By Saeb Rawashdeh - Mar 03,2015 - Last updated at Aug 20,2015

AMMAN - A local independent band sees music as a means of artistic self-expression that enables them to “utilise” their human potential in a constructive manner.

“Our mission is to express ourselves foremost as human beings,” Yazzan Al Rousan, the guitarist and vocalist of Autostrad, told The Jordan Times in a recent interview.

Established in 2007 Autostrad has since grown in popularity not only in the Kingdom but around the region.

“We influenced the Amman scene and Jordanian youth to establish their bands. Autostrad made a huge impact on the rock scene in the Kingdom,” Rousan said.

Last fall the group, which combines reggae and funk, toured the US.

It is scheduled to tour several countries in the region this year, starting with Egypt in May, followed by Palestine in August, Tunisia in September, the UAE in October and Lebanon in November.

But independent rock music was not as popular and diverse in Jordan a few years back, according to Rousan, who said it started to flourish in 2006-2007.

“We witnessed a boom on the rock scene eight years ago when 14-15 big bands emerged and released approximately 15 CDs,” he noted.

“The indie scene was almost non-existent prior to 2006, while now we have more diverse rock styles.
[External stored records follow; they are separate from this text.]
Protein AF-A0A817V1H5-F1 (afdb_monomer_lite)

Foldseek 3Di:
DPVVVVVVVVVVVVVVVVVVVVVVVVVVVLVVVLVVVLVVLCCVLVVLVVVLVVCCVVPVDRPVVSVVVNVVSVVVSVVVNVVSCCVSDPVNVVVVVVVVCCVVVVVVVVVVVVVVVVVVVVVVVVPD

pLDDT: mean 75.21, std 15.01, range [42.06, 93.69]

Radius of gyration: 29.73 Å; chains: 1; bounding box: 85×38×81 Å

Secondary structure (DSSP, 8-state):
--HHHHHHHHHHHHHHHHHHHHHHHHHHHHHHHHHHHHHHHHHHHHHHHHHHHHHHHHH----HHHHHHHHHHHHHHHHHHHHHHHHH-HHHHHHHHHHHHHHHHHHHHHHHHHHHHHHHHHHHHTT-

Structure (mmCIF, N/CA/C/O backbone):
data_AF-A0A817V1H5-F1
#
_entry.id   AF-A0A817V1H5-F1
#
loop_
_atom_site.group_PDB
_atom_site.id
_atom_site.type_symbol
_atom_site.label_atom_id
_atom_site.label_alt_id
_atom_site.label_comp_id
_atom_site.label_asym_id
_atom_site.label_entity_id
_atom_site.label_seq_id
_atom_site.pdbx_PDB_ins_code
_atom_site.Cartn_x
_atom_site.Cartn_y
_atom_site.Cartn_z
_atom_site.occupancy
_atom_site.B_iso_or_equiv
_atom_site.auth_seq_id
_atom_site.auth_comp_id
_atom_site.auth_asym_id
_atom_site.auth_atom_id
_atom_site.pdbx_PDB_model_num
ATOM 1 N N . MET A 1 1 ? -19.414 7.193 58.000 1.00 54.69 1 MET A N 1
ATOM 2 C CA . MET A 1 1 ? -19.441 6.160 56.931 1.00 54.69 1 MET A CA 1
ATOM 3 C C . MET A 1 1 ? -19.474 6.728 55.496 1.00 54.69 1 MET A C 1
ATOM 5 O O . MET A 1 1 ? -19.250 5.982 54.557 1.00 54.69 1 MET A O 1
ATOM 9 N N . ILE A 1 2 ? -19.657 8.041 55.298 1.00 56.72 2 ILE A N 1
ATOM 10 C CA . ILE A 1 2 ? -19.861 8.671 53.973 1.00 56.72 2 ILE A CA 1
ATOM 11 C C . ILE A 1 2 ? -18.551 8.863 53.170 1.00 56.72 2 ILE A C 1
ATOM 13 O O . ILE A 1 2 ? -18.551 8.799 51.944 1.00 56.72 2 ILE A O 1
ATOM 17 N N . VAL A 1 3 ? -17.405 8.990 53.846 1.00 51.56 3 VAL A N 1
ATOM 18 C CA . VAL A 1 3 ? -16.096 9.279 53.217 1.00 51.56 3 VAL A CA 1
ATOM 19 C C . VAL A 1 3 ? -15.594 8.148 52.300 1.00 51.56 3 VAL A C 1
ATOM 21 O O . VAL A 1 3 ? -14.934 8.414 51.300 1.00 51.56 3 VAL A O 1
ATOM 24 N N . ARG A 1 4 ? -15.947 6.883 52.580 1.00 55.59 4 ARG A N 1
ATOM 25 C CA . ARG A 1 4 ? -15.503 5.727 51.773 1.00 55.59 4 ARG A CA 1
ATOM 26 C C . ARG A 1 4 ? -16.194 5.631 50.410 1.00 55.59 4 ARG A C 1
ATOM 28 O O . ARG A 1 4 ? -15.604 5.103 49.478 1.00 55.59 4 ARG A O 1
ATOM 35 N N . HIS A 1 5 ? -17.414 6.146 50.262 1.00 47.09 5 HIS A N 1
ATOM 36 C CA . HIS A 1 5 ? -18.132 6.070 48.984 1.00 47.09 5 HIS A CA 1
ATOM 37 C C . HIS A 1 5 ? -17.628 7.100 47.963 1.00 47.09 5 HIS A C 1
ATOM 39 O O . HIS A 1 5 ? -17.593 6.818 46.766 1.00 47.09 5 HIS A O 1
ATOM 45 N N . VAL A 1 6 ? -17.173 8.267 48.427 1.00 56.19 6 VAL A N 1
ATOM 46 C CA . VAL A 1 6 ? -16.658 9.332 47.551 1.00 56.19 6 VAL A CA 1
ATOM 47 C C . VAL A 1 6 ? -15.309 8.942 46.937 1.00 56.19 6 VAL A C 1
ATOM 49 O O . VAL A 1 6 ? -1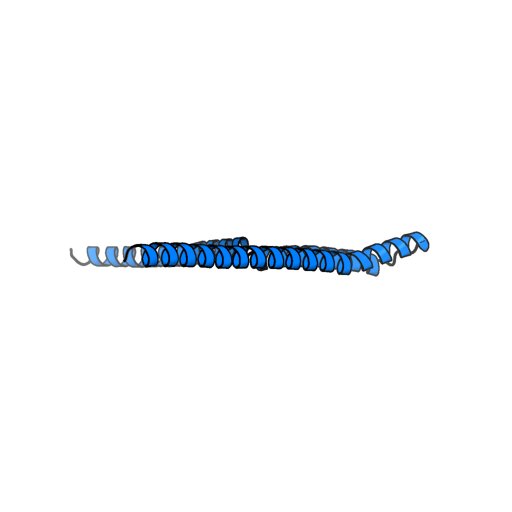5.086 9.156 45.745 1.00 56.19 6 VAL A O 1
ATOM 52 N N . THR A 1 7 ? -14.431 8.294 47.709 1.00 59.44 7 THR A N 1
ATOM 53 C CA . THR A 1 7 ? -13.122 7.839 47.217 1.00 59.44 7 THR A CA 1
ATOM 54 C C . THR A 1 7 ? -13.232 6.690 46.212 1.00 59.44 7 THR A C 1
ATOM 56 O O . THR A 1 7 ? -12.485 6.677 45.237 1.00 59.44 7 THR A O 1
ATOM 59 N N . ILE A 1 8 ? -14.196 5.774 46.372 1.00 59.88 8 ILE A N 1
ATOM 60 C CA . ILE A 1 8 ? -14.443 4.679 45.413 1.00 59.88 8 ILE A CA 1
ATOM 61 C C . ILE A 1 8 ? -14.938 5.231 44.065 1.00 59.88 8 ILE A C 1
ATOM 63 O O . ILE A 1 8 ? -14.459 4.812 43.008 1.00 59.88 8 ILE A O 1
ATOM 67 N N . ASN A 1 9 ? -15.833 6.223 44.083 1.00 58.25 9 ASN A N 1
ATOM 68 C CA . ASN A 1 9 ? -16.342 6.846 42.859 1.00 58.25 9 ASN A CA 1
ATOM 69 C C . ASN A 1 9 ? -15.252 7.643 42.127 1.00 58.25 9 ASN A C 1
ATOM 71 O O . ASN A 1 9 ? -15.117 7.506 40.909 1.00 58.25 9 ASN A O 1
ATOM 75 N N . ALA A 1 10 ? -14.425 8.394 42.860 1.00 59.38 10 ALA A N 1
ATOM 76 C CA . ALA A 1 10 ? -13.274 9.092 42.293 1.00 59.38 10 ALA A CA 1
ATOM 77 C C . ALA A 1 10 ? -12.271 8.105 41.670 1.00 59.38 10 ALA A C 1
ATOM 79 O O . ALA A 1 10 ? -11.944 8.244 40.496 1.00 59.38 10 ALA A O 1
ATOM 80 N N . PHE A 1 11 ? -11.878 7.046 42.390 1.00 57.25 11 PHE A N 1
ATOM 81 C CA . PHE A 1 11 ? -10.924 6.040 41.902 1.00 57.25 11 PHE A CA 1
ATOM 82 C C . PHE A 1 11 ? -11.436 5.282 40.662 1.00 57.25 11 PHE A C 1
ATOM 84 O O . PHE A 1 11 ? -10.669 4.968 39.748 1.00 57.25 11 PHE A O 1
ATOM 91 N N . SER A 1 12 ? -12.747 5.028 40.583 1.00 62.78 12 SER A N 1
ATOM 92 C CA . SER A 1 12 ? -13.376 4.410 39.408 1.00 62.78 12 SER A CA 1
ATOM 93 C C . SER A 1 12 ? -13.373 5.329 38.175 1.00 62.78 12 SER A C 1
ATOM 95 O O . SER A 1 12 ? -13.147 4.859 37.055 1.00 62.78 12 SER A O 1
ATOM 97 N N . ASN A 1 13 ? -13.550 6.641 38.372 1.00 63.88 13 ASN A N 1
ATOM 98 C CA . ASN A 1 13 ? -13.522 7.634 37.300 1.00 63.88 13 ASN A CA 1
ATOM 99 C C . ASN A 1 13 ? -12.097 7.870 36.785 1.00 63.88 13 ASN A C 1
ATOM 101 O O . ASN A 1 13 ? -11.901 7.907 35.568 1.00 63.88 13 ASN A O 1
ATOM 105 N N . THR A 1 14 ? -11.090 7.912 37.663 1.00 70.00 14 THR A N 1
ATOM 106 C CA . THR A 1 14 ? -9.682 8.032 37.249 1.00 70.00 14 THR A CA 1
ATOM 107 C C . THR A 1 14 ? -9.219 6.799 36.467 1.00 70.00 14 THR A C 1
ATOM 109 O O . THR A 1 14 ? -8.567 6.931 35.431 1.00 70.00 14 THR A O 1
ATOM 112 N N . ASN A 1 15 ? -9.619 5.587 36.879 1.00 71.50 15 ASN A N 1
ATOM 113 C CA . ASN A 1 15 ? -9.306 4.361 36.134 1.00 71.50 15 ASN A CA 1
ATOM 114 C C . ASN A 1 15 ? -9.985 4.317 34.758 1.00 71.50 15 ASN A C 1
ATOM 116 O O . ASN A 1 15 ? -9.361 3.923 33.770 1.00 71.50 15 ASN A O 1
ATOM 120 N N . ARG A 1 16 ? -11.245 4.758 34.652 1.00 65.56 16 ARG A N 1
ATOM 121 C CA . ARG A 1 16 ? -11.930 4.867 33.354 1.00 65.56 16 ARG A CA 1
ATOM 122 C C . ARG A 1 16 ? -11.250 5.879 32.432 1.00 65.56 16 ARG A C 1
ATOM 124 O O . ARG A 1 16 ? -11.087 5.585 31.247 1.00 65.56 16 ARG A O 1
ATOM 131 N N . GLN A 1 17 ? -10.806 7.017 32.964 1.00 70.88 17 GLN A N 1
ATOM 132 C CA . GLN A 1 17 ? -10.059 8.023 32.205 1.00 70.88 17 GLN A CA 1
ATOM 133 C C . GLN A 1 17 ? -8.699 7.489 31.732 1.00 70.88 17 GLN A C 1
ATOM 135 O O . GLN A 1 17 ? -8.390 7.598 30.546 1.00 70.88 17 GLN A O 1
ATOM 140 N N . ALA A 1 18 ? -7.937 6.809 32.593 1.00 71.88 18 ALA A N 1
ATOM 141 C CA . ALA A 1 18 ? -6.662 6.192 32.216 1.00 71.88 18 ALA A CA 1
ATOM 142 C C . ALA A 1 18 ? -6.829 5.098 31.138 1.00 71.88 18 ALA A C 1
ATOM 144 O O . ALA A 1 18 ? -6.034 5.003 30.198 1.00 71.88 18 ALA A O 1
ATOM 145 N N . ILE A 1 19 ? -7.891 4.285 31.215 1.00 75.69 19 ILE A N 1
ATOM 146 C CA . ILE A 1 19 ? -8.209 3.270 30.194 1.00 75.69 19 ILE A CA 1
ATOM 147 C C . ILE A 1 19 ? -8.600 3.927 28.862 1.00 75.69 19 ILE A C 1
ATOM 149 O O . ILE A 1 19 ? -8.202 3.445 27.797 1.00 75.69 19 ILE A O 1
ATOM 153 N N . PHE A 1 20 ? -9.366 5.018 28.899 1.00 72.06 20 PHE A N 1
ATOM 154 C CA . PHE A 1 20 ? -9.755 5.759 27.700 1.00 72.06 20 PHE A CA 1
ATOM 155 C C . PHE A 1 20 ? -8.543 6.409 27.015 1.00 72.06 20 PHE A C 1
ATOM 157 O O . PHE A 1 20 ? -8.364 6.229 25.807 1.00 72.06 20 PHE A O 1
ATOM 164 N N . GLN A 1 21 ? -7.653 7.043 27.785 1.00 78.44 21 GLN A N 1
ATOM 165 C CA . GLN A 1 21 ? -6.398 7.615 27.285 1.00 78.44 21 GLN A CA 1
ATOM 166 C C . GLN A 1 21 ? -5.504 6.553 26.626 1.00 78.44 21 GLN A C 1
ATOM 168 O O . GLN A 1 21 ? -5.038 6.746 25.503 1.00 78.44 21 GLN A O 1
ATOM 173 N N . ARG A 1 22 ? -5.350 5.368 27.238 1.00 79.06 22 ARG A N 1
ATOM 174 C CA . ARG A 1 22 ? -4.600 4.249 26.629 1.00 79.06 22 ARG A CA 1
ATOM 175 C C . ARG A 1 22 ? -5.212 3.767 25.309 1.00 79.06 22 ARG A C 1
ATOM 177 O O . ARG A 1 22 ? -4.486 3.344 24.409 1.00 79.06 22 ARG A O 1
ATOM 184 N N . ARG A 1 23 ? -6.543 3.796 25.167 1.00 80.50 23 ARG A N 1
ATOM 185 C CA . ARG A 1 23 ? -7.221 3.432 23.907 1.00 80.50 23 ARG A CA 1
ATOM 186 C C . ARG A 1 23 ? -7.003 4.482 22.818 1.00 80.50 23 ARG A C 1
ATOM 188 O O . ARG A 1 23 ? -6.839 4.092 21.664 1.00 80.50 23 ARG A O 1
ATOM 195 N N . GLN A 1 24 ? -6.984 5.770 23.165 1.00 82.00 24 GLN A N 1
ATOM 196 C CA . GLN A 1 24 ? -6.643 6.842 22.225 1.00 82.00 24 GLN A CA 1
ATOM 197 C C . GLN A 1 24 ? -5.189 6.735 21.759 1.00 82.00 24 GLN A C 1
ATOM 199 O O . GLN A 1 24 ? -4.968 6.631 20.555 1.00 82.00 24 GLN A O 1
ATOM 204 N N . GLN A 1 25 ? -4.227 6.601 22.679 1.00 83.25 25 GLN A N 1
ATOM 205 C CA . GLN A 1 25 ? -2.814 6.406 22.324 1.00 83.25 25 GLN A CA 1
ATOM 206 C C . GLN A 1 25 ? -2.604 5.204 21.395 1.00 83.25 25 GLN A C 1
ATOM 208 O O . GLN A 1 25 ? -1.900 5.304 20.395 1.00 83.25 25 GLN A O 1
ATOM 213 N N . LYS A 1 26 ? -3.261 4.064 21.659 1.00 83.25 26 LYS A N 1
ATOM 214 C CA . LYS A 1 26 ? -3.181 2.896 20.763 1.00 83.25 26 LYS A CA 1
ATOM 215 C C . LYS A 1 26 ? -3.686 3.197 19.348 1.00 83.25 26 LYS A C 1
ATOM 217 O O . LYS A 1 26 ? -3.122 2.668 18.393 1.00 83.25 26 LYS A O 1
ATOM 222 N N . ARG A 1 27 ? -4.734 4.015 19.198 1.00 82.19 27 ARG A N 1
ATOM 223 C CA . ARG A 1 27 ? -5.251 4.413 17.877 1.00 82.19 27 ARG A CA 1
ATOM 224 C C . ARG A 1 27 ? -4.280 5.336 17.151 1.00 82.19 27 ARG A C 1
ATOM 226 O O . ARG A 1 27 ? -4.056 5.128 15.964 1.00 82.19 27 ARG A O 1
ATOM 233 N N . GLU A 1 28 ? -3.688 6.299 17.850 1.00 83.81 28 GLU A N 1
ATOM 234 C CA . GLU A 1 28 ? -2.702 7.213 17.264 1.00 83.81 28 GLU A CA 1
ATOM 235 C C . GLU A 1 28 ? -1.436 6.477 16.826 1.00 83.81 28 GLU A C 1
ATOM 237 O O . GLU A 1 28 ? -1.024 6.610 15.678 1.00 83.81 28 GLU A O 1
ATOM 242 N N . ILE A 1 29 ? -0.888 5.597 17.671 1.00 88.38 29 ILE A N 1
ATOM 243 C CA . ILE A 1 29 ? 0.278 4.770 17.319 1.00 88.38 29 ILE A CA 1
ATOM 244 C C . ILE A 1 29 ? -0.020 3.895 16.092 1.00 88.38 29 ILE A C 1
ATOM 246 O O . ILE A 1 29 ? 0.814 3.761 15.196 1.00 88.38 29 ILE A O 1
ATOM 250 N N . GLN A 1 30 ? -1.221 3.312 16.009 1.00 86.62 30 GLN A N 1
AT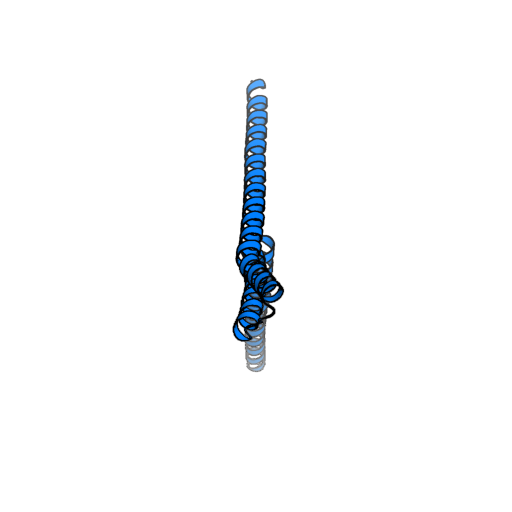OM 251 C CA . GLN A 1 30 ? -1.634 2.547 14.829 1.00 86.62 30 GLN A CA 1
ATOM 252 C C . GLN A 1 30 ? -1.743 3.417 13.572 1.00 86.62 30 GLN A C 1
ATOM 254 O O . GLN A 1 30 ? -1.419 2.942 12.485 1.00 86.62 30 GLN A O 1
ATOM 259 N N . LEU A 1 31 ? -2.195 4.664 13.705 1.00 86.38 31 LEU A N 1
ATOM 260 C CA . LEU A 1 31 ? -2.309 5.605 12.596 1.00 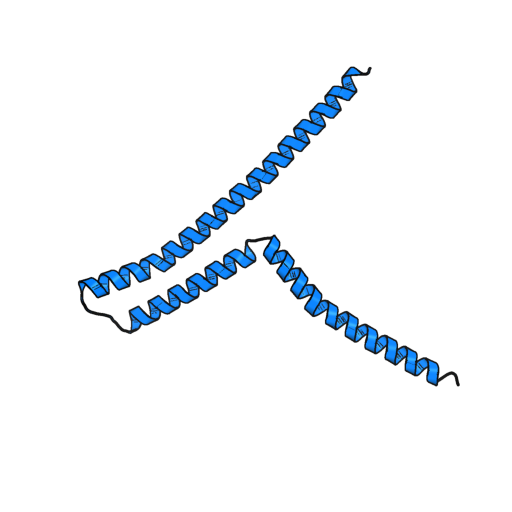86.38 31 LEU A CA 1
ATOM 261 C C . LEU A 1 31 ? -0.922 6.020 12.093 1.00 86.38 31 LEU A C 1
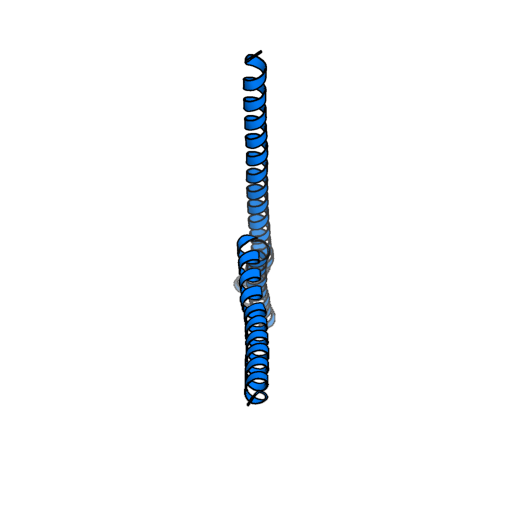ATOM 263 O O . LEU A 1 31 ? -0.657 5.900 10.899 1.00 86.38 31 LEU A O 1
ATOM 267 N N . VAL A 1 32 ? -0.011 6.384 12.999 1.00 89.75 32 VAL A N 1
ATOM 268 C CA . VAL A 1 32 ? 1.387 6.705 12.670 1.00 89.75 32 VAL A CA 1
ATOM 269 C C . VAL A 1 32 ? 2.064 5.526 11.976 1.00 89.75 32 VAL A C 1
ATOM 271 O O . VAL A 1 32 ? 2.668 5.701 10.921 1.00 89.75 32 VAL A O 1
ATOM 274 N N . ARG A 1 33 ? 1.896 4.300 12.491 1.00 89.38 33 ARG A N 1
ATOM 275 C CA . ARG A 1 33 ? 2.460 3.094 11.863 1.00 89.38 33 ARG A CA 1
ATOM 276 C C . ARG A 1 33 ? 1.965 2.894 10.426 1.00 89.38 33 ARG A C 1
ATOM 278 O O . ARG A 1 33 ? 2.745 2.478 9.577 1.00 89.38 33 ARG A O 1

Our plans are to prepare and finalise a new album in March 2015.”

The band's discography so far consists of three albums - Fe Autostrad (2009), Autostrad (2011) and Nitrogen (2013).

“Back in 2007 it was the beginning of our journey which produced more music and more love of our fans in return. It has always been a two-way street, a synergy of our music on the stage and its reception. I consider this a joint venture and an exchange of positive energy between band members and our fans,” Rousan said.

However, the band's 2013 Palestine tour sparked criticism from some fans and political activists because Autostrad members obtained Israeli visas to visit and play in the occupied Golan Heights, Nazareth, Haifa, Ramallah and Jerusalem's Old City.

The anti-normalisation camp accused them of breaking the boycott of Israel and Israeli institutions by applying for a visa to perform in historic Palestine.

But Rousan does not see it that way.

“I was going to my homeland to meet, play, entertain and talk to our fans and compatriots. I wanted to go to Palestine regardless of what people would say, as we have a joint dream to fulfil,” he said.

“Everyone in the world should go to Palestine - regardless of their ethnicity, race or religion - to visit such an ancient and unique place,” the musician added, calling for a different perspective on the matter.

“For me, Palestine isn't occupied and if we change the perspective we can also influence and change the reality on the ground,” Rousan explained.

“The whole planet has come to the brink of destruction due to globalisation. The process of globalisation affects everyone,” he said.

However, the idealist approach alone cannot take the band to the heights of popularity in Jordan and the Middle East, and Rousan is aware of material aspect of the matter.

The band sustains itself through the money it generates from concerts and tours.

“If we don't make enough money we won't succeed in spreading our message to the world,” Rousan acknowledged.